Processing and migrating large data tables from Hive to GCS using Java and Dataproc Serverless

Dataproc is a fully-managed cloud service for running Apache Spark workloads over Google Cloud Platform. It creates transitory clusters instead of provisioning and maintaining a cluster for all our jobs.

The Dataproc Templates provide a flexible and easy-to-use mechanism for managing and executing use cases on Dataproc serverless without the need to develop them.

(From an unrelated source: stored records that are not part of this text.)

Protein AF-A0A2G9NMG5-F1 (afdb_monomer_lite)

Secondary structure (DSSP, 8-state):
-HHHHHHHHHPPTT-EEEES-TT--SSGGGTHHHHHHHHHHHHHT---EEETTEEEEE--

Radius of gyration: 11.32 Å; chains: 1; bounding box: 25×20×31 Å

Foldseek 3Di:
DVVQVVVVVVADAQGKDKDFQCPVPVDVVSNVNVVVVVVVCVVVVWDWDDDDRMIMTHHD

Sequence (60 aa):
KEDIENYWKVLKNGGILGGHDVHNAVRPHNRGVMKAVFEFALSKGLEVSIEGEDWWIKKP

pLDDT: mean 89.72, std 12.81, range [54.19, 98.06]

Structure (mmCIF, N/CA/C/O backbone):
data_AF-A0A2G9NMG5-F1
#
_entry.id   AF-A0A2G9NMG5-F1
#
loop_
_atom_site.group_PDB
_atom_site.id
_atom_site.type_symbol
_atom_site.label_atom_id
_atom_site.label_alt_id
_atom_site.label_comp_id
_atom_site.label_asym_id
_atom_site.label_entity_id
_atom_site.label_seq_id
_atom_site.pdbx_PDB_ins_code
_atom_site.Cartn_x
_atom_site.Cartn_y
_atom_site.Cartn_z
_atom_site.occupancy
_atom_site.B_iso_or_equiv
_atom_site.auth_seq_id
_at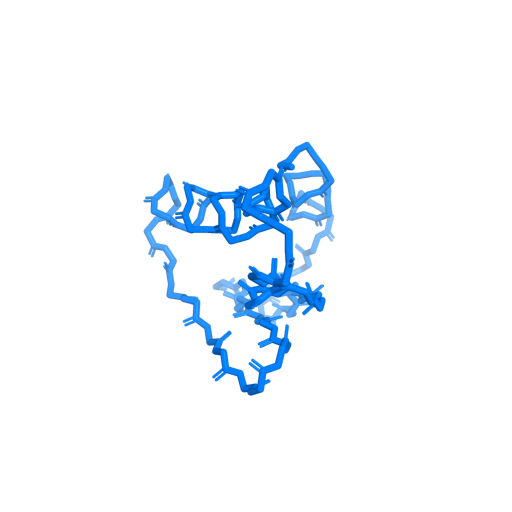om_site.auth_comp_id
_atom_site.auth_asym_id
_atom_site.auth_atom_id
_atom_site.pdbx_PDB_model_num
ATOM 1 N N . LYS A 1 1 ? -4.035 1.214 -8.507 1.00 76.75 1 LYS A N 1
ATOM 2 C CA . LYS A 1 1 ? -4.221 2.160 -7.373 1.00 76.75 1 LYS A CA 1
ATOM 3 C C . LYS A 1 1 ? -5.656 2.128 -6.872 1.00 76.75 1 LYS A C 1
ATOM 5 O O . LYS A 1 1 ? -5.840 1.918 -5.686 1.00 76.75 1 LYS A O 1
ATOM 10 N N . GLU A 1 2 ? -6.642 2.257 -7.761 1.00 91.88 2 GLU A N 1
ATOM 11 C CA . GLU A 1 2 ? -8.066 2.161 -7.409 1.00 91.88 2 GLU A CA 1
ATOM 12 C C . GLU A 1 2 ? -8.416 0.882 -6.626 1.00 91.88 2 GLU A C 1
ATOM 14 O O . GLU A 1 2 ? -9.081 0.965 -5.597 1.00 91.88 2 GLU A O 1
ATOM 19 N N . ASP A 1 3 ? -7.873 -0.275 -7.020 1.00 93.44 3 ASP A N 1
ATOM 20 C CA . ASP A 1 3 ? -8.074 -1.528 -6.274 1.00 93.44 3 ASP A CA 1
ATOM 21 C C . ASP A 1 3 ? -7.589 -1.432 -4.824 1.00 93.44 3 ASP A C 1
ATOM 23 O O . ASP A 1 3 ? -8.324 -1.763 -3.897 1.00 93.44 3 ASP A O 1
ATOM 27 N N . ILE A 1 4 ? -6.373 -0.915 -4.617 1.00 94.81 4 ILE A N 1
ATOM 28 C CA . ILE A 1 4 ? -5.777 -0.719 -3.286 1.00 94.81 4 ILE A CA 1
ATOM 29 C C . ILE A 1 4 ? -6.696 0.165 -2.434 1.00 94.81 4 ILE A C 1
ATOM 31 O O . ILE A 1 4 ? -6.984 -0.163 -1.285 1.00 94.81 4 ILE A O 1
ATOM 35 N N . GLU A 1 5 ? -7.214 1.255 -3.003 1.00 95.88 5 GLU A N 1
ATOM 36 C CA . GLU A 1 5 ? -8.123 2.170 -2.308 1.00 95.88 5 GLU A CA 1
ATOM 37 C C . GLU A 1 5 ? -9.471 1.520 -1.975 1.00 95.88 5 GLU A C 1
ATOM 39 O O . GLU A 1 5 ? -10.000 1.726 -0.879 1.00 95.88 5 GLU A O 1
ATOM 44 N N . ASN A 1 6 ? -10.030 0.726 -2.888 1.00 97.25 6 ASN A N 1
ATOM 45 C CA . ASN A 1 6 ? -11.305 0.045 -2.684 1.00 97.25 6 ASN A CA 1
ATOM 46 C C . ASN A 1 6 ? -11.197 -1.063 -1.631 1.00 97.25 6 ASN A C 1
ATOM 48 O O . ASN A 1 6 ? -12.028 -1.112 -0.721 1.00 97.25 6 ASN A O 1
ATOM 52 N N . TYR A 1 7 ? -10.140 -1.876 -1.668 1.00 96.81 7 TYR A N 1
ATOM 53 C CA . TYR A 1 7 ? -9.886 -2.876 -0.631 1.00 96.81 7 TYR A CA 1
ATOM 54 C C . TYR A 1 7 ? -9.576 -2.233 0.724 1.00 96.81 7 TYR A C 1
ATOM 56 O O . TYR A 1 7 ? -10.070 -2.692 1.755 1.00 96.81 7 TYR A O 1
ATOM 64 N N . TRP A 1 8 ? -8.840 -1.119 0.752 1.00 97.00 8 TRP A N 1
ATOM 65 C CA . TRP A 1 8 ? -8.522 -0.426 2.002 1.00 97.00 8 TRP A CA 1
ATOM 66 C C . TRP A 1 8 ? -9.756 0.076 2.758 1.00 97.00 8 TRP A C 1
ATOM 68 O O . TRP A 1 8 ? -9.764 0.081 3.994 1.00 97.00 8 TRP A O 1
ATOM 78 N N . LYS A 1 9 ? -10.807 0.500 2.043 1.00 96.81 9 LYS A N 1
ATOM 79 C CA . LYS A 1 9 ? -12.062 0.974 2.652 1.00 96.81 9 LYS A CA 1
ATOM 80 C C . LYS A 1 9 ? -12.744 -0.116 3.477 1.00 96.81 9 LYS A C 1
ATOM 82 O O . LYS A 1 9 ? -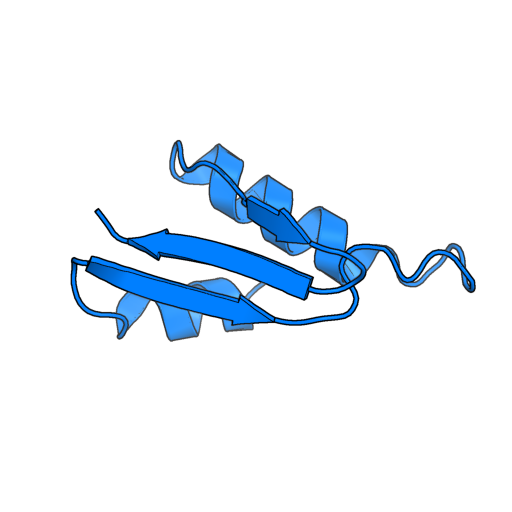13.230 0.176 4.564 1.00 96.81 9 LYS A O 1
ATOM 87 N N . VAL A 1 10 ? -12.755 -1.351 2.977 1.00 97.50 10 VAL A N 1
ATOM 88 C CA . VAL A 1 10 ? -13.439 -2.485 3.622 1.00 97.50 10 VAL A CA 1
ATOM 89 C C . VAL A 1 10 ? -12.543 -3.266 4.584 1.00 97.50 10 VAL A C 1
ATOM 91 O O . VAL A 1 10 ? -13.043 -4.035 5.405 1.00 97.50 10 VAL A O 1
ATOM 94 N N . LEU A 1 11 ? -11.224 -3.059 4.523 1.00 97.50 11 LEU A N 1
ATOM 95 C CA . LEU A 1 11 ? -10.277 -3.687 5.435 1.00 97.50 11 LEU A CA 1
ATOM 96 C C . LEU A 1 11 ? -10.504 -3.205 6.875 1.00 97.50 11 LEU A C 1
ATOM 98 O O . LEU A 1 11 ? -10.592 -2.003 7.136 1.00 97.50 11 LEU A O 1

These templates implement common Spark workloads, letting us customize and run them easily.

Objective

This blog post elucidates on how processing and migrating large volumes of workload from Apache Hive Metastore to Google cloud works using Dataproc Serverless.

Pre-requisites

For running these templates, we will need:

The Google Cloud SDK installed and authenticated
A VPC subnet with Private Google Access enabled. The default subnet is suitable, as long as Private Google Access was enabled. You can review all the Dataproc Serverless networking requirements here.

Key Benefits

Use Dataproc Serverless to run Spark batch workloads without provisioning and managing your own cluster.
Hive to GCS template is open source, fully customizable and ready to use for simple jobs.
You can ingest data from Hive to GCS in AVRO, CSV, ORC and JSON formats.

Configuration Parameters

Following properties are included within the template to configure the execution —

spark.sql.warehouse.dir=<warehouse-path> : Location path to Spark SQL Hive Warehouse where Spark SQL pe rsists tables.
hive.gcs.output.path=<gcs-output-path> : GCS input path.
hive.gcs.output.path=<gcs-output-path> : GCS output path.
hive.input.table=<hive-input-table> : Hive input table name.
hive.input.db=<hive-output-db> : Hive input database name.
hive.gcs.output.format=avro : GCS output file format. This can either be avro, csv, paraquet, json, orc. The default output path is set to avro.
hive.partition.col=<hive-partition-col> : Column name to partition hive data.
hive.gcs.save.mode=overwrite : Set the write mode to GCS. The default parameter value is overwrite. You can read about how each save mode behaves here.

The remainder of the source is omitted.